The Man in the White Suit_ The Stig, Le Mans, The Fast Lane and Me - Ben Collins [65]
We crashed along a dirt track and up a steep field. A few stray rocks tested our balance but not Jones, whose robotic legs churned it up at the front. His head and shoulders barely moved.
We took a road that led across an infinite patchwork of fields and I drew deep breaths, but started to slip back.
‘C’mon, Benny,’ Ninja puffed. ‘C’mon, mate.’ Everyone was hanging out of their arses.
The road kinked and curved and I pictured the ideal racing line to carry speed and power up the hill. It was a monster climb, clobbering the group down to a fast, thrusting walk.

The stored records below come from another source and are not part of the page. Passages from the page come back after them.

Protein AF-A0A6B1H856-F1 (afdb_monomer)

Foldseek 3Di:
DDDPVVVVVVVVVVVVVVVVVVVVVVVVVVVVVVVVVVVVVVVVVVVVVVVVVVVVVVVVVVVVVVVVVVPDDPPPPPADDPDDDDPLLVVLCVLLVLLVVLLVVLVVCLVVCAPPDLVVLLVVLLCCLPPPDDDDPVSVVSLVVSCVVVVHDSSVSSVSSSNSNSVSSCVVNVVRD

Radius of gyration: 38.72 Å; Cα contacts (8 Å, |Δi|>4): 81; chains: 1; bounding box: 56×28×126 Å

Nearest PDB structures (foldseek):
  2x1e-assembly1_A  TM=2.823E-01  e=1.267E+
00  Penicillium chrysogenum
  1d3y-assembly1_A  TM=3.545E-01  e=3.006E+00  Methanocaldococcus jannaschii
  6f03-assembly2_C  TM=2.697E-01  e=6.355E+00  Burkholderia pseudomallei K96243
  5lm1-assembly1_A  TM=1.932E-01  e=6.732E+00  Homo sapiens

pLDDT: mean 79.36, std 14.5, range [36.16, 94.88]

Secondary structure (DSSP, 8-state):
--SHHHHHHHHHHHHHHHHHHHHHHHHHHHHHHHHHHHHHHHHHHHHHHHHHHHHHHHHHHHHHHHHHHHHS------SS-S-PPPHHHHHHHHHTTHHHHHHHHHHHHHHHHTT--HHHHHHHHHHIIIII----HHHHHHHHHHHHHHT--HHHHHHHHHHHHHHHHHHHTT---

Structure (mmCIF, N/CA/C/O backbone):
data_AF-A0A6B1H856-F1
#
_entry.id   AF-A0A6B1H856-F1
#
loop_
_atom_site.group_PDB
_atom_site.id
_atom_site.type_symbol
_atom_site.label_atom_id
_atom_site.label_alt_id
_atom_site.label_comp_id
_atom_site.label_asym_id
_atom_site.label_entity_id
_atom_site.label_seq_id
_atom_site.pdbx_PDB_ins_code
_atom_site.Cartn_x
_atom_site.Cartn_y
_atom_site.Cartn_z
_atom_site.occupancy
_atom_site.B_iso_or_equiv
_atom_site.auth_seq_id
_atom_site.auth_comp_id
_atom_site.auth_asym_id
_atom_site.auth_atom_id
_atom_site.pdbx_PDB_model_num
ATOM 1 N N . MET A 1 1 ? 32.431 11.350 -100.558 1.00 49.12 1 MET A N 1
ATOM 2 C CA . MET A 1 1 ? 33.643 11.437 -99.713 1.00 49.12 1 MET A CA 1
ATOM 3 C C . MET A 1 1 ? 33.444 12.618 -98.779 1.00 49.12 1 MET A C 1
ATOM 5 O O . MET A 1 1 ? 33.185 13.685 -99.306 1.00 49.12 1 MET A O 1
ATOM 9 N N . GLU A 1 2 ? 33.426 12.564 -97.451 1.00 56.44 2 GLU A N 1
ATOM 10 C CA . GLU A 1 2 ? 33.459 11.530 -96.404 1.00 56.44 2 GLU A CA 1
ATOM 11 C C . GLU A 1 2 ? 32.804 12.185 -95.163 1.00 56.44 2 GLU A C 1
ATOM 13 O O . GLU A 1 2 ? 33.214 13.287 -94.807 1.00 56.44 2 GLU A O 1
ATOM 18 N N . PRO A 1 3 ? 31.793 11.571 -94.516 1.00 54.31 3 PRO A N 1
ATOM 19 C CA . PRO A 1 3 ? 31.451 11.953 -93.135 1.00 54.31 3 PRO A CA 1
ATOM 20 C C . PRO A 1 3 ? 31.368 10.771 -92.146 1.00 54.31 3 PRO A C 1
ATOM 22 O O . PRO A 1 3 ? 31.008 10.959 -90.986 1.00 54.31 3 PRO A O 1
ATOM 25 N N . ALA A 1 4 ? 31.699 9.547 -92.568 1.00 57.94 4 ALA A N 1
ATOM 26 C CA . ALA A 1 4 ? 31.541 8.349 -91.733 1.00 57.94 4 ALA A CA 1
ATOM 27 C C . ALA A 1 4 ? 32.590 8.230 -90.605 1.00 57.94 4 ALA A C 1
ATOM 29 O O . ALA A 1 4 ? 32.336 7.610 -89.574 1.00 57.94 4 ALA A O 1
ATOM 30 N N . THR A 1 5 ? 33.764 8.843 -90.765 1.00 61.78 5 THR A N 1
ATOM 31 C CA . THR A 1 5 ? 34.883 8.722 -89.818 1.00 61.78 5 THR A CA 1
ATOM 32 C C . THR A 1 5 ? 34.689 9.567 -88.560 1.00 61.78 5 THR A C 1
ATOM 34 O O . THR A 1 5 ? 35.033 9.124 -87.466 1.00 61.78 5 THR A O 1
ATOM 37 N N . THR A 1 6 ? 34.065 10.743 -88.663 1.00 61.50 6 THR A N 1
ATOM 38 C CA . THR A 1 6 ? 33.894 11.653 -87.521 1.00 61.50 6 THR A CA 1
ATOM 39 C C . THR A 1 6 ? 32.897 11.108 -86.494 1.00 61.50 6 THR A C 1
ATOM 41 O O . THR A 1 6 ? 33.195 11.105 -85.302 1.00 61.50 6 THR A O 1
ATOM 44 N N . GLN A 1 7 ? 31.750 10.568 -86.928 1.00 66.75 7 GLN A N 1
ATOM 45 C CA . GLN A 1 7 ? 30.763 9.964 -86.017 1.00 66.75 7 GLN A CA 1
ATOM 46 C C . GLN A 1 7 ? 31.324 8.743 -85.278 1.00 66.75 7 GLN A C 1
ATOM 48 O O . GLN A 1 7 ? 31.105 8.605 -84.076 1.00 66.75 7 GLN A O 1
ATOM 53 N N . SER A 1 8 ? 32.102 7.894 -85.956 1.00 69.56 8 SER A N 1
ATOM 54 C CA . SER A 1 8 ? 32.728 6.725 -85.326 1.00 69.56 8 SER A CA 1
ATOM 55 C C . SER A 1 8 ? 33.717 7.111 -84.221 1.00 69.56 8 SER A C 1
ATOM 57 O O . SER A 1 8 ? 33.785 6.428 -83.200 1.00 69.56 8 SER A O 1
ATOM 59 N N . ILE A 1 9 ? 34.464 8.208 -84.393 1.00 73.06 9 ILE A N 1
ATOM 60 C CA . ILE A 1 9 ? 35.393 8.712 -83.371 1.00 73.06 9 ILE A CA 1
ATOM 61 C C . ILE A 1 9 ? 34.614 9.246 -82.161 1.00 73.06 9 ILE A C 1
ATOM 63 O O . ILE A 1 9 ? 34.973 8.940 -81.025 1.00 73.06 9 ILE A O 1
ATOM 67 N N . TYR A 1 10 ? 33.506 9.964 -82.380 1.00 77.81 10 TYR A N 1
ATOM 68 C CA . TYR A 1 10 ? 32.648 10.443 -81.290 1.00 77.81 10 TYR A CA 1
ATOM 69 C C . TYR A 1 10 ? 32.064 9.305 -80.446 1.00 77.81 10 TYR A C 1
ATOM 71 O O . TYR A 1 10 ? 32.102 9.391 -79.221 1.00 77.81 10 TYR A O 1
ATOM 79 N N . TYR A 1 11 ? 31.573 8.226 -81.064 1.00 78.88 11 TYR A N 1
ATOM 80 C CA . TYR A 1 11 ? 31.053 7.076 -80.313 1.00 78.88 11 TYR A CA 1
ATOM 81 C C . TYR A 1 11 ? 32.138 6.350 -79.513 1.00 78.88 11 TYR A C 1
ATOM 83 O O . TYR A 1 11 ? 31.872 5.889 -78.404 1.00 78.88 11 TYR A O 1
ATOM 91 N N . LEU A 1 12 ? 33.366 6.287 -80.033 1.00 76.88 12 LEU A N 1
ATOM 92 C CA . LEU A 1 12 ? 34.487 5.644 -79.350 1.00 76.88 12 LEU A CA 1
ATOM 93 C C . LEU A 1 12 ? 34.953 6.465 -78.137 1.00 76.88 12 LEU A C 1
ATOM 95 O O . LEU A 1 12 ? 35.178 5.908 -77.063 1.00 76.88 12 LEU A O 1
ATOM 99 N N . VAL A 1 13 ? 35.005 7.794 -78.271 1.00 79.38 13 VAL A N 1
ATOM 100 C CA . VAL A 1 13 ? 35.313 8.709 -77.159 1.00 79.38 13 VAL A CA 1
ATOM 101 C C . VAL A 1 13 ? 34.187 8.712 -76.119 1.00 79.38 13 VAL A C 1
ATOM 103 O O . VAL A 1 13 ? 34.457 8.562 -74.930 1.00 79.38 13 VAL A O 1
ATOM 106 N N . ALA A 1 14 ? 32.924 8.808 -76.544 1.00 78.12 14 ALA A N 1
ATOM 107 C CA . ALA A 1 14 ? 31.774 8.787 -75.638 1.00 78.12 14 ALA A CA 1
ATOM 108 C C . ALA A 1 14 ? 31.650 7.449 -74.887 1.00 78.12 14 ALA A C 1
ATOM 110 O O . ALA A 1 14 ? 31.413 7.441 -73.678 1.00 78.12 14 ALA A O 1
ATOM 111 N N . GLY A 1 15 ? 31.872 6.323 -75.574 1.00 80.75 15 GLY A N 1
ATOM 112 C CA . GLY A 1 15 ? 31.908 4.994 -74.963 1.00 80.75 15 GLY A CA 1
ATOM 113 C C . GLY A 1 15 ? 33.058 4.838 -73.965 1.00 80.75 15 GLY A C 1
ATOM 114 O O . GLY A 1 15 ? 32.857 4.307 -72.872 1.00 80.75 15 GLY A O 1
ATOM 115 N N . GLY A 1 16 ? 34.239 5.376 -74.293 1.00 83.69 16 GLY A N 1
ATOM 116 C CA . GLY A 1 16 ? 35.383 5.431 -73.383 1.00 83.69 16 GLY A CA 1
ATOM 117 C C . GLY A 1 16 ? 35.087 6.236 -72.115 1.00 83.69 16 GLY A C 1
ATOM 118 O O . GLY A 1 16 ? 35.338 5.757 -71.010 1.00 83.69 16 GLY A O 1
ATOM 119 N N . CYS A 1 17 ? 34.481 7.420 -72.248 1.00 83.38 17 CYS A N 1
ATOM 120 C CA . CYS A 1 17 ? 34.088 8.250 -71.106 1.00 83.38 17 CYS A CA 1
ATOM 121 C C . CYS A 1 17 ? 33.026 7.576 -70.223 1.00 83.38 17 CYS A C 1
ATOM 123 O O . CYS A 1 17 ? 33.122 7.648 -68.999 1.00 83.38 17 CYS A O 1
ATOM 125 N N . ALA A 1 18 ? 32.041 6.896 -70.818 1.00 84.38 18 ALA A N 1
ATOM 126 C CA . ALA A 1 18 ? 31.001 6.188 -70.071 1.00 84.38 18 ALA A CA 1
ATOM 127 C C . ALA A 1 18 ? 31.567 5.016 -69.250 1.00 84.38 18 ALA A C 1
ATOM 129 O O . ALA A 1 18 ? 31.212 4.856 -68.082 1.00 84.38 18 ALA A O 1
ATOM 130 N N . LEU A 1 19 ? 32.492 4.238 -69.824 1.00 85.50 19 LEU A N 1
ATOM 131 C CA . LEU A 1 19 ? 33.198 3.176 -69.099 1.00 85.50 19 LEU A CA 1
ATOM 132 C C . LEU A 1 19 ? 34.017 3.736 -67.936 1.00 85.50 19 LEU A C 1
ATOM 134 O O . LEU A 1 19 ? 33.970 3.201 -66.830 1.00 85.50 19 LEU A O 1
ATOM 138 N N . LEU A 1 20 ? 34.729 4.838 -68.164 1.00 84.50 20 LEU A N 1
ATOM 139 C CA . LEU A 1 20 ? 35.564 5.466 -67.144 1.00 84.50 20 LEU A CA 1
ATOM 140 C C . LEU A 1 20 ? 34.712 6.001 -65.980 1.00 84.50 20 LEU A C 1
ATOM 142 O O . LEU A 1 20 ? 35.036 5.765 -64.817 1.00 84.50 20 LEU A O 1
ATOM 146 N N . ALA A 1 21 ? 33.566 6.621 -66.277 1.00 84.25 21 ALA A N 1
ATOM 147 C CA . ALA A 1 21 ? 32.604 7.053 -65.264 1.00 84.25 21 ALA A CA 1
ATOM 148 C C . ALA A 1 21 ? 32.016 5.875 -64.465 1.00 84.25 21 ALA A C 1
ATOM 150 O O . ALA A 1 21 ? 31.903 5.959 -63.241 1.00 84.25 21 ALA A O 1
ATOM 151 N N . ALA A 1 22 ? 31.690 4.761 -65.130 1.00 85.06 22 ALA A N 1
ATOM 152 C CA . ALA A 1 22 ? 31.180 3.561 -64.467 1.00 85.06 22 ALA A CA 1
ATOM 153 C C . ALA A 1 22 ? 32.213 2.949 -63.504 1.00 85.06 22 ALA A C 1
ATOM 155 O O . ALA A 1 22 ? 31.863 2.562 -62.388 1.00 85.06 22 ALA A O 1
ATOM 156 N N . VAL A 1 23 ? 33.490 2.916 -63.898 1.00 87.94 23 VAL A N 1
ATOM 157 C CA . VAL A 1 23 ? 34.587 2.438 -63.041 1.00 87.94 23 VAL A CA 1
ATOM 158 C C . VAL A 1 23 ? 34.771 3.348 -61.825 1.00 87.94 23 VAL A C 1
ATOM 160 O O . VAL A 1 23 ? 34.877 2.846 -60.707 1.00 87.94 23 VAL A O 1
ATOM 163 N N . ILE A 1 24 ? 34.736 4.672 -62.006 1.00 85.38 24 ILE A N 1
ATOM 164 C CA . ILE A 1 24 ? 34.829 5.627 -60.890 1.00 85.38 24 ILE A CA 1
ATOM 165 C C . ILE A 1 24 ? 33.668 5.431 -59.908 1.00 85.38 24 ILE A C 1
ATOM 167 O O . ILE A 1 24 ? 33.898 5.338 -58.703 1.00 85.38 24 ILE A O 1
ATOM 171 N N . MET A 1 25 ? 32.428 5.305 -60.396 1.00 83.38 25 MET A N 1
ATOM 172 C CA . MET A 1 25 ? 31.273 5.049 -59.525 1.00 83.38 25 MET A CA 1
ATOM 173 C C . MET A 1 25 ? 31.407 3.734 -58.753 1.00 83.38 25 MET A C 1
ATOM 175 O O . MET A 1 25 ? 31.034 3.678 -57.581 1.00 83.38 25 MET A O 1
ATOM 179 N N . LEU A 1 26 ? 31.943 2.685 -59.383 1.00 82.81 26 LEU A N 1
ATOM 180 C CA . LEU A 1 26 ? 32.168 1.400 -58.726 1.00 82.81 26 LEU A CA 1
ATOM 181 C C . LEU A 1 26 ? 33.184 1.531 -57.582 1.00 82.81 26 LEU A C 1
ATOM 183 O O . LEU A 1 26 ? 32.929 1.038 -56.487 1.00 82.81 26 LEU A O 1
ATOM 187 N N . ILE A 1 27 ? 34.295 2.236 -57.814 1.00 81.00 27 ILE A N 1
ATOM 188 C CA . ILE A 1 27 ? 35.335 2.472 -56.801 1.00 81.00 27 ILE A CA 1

In a lay-by up ahead a DS climbed from his Land Rover. The pressure was on. Forget tea and biscuits – it was Ken. He spotted my sorry carcass a mile away and started licking his lips.
I, dumb beast of burden; he, master.
‘It hurts, yeah? YEAH?’ he shouted.
‘Yes, Staff.’
‘You ain’t got all fackin’ day!’ He jogged alongside. ‘Right, you’re gonna fackin’ sprint and catch that group in front. NOW – GO! Fackin’ move, you cunt.’
Bollocks to my leg – anything to get him off my back. After a gutbusting 250-metre sprint I caught the tail end of the main posse, but I couldn’t live with them. I fought a lonely battle to complete the march without crippling myself in the process.
A decade or so later a radiant sight appeared on the horizon, more beautiful than what might lie at the end of any rainbow: a wagon.
Ken breathed, ‘Fackin’ good maan,’ as I hobbled past. I swear he might even have smiled.
I was totally ball-bagged and almost the last man in, but crucially within the cut-off time.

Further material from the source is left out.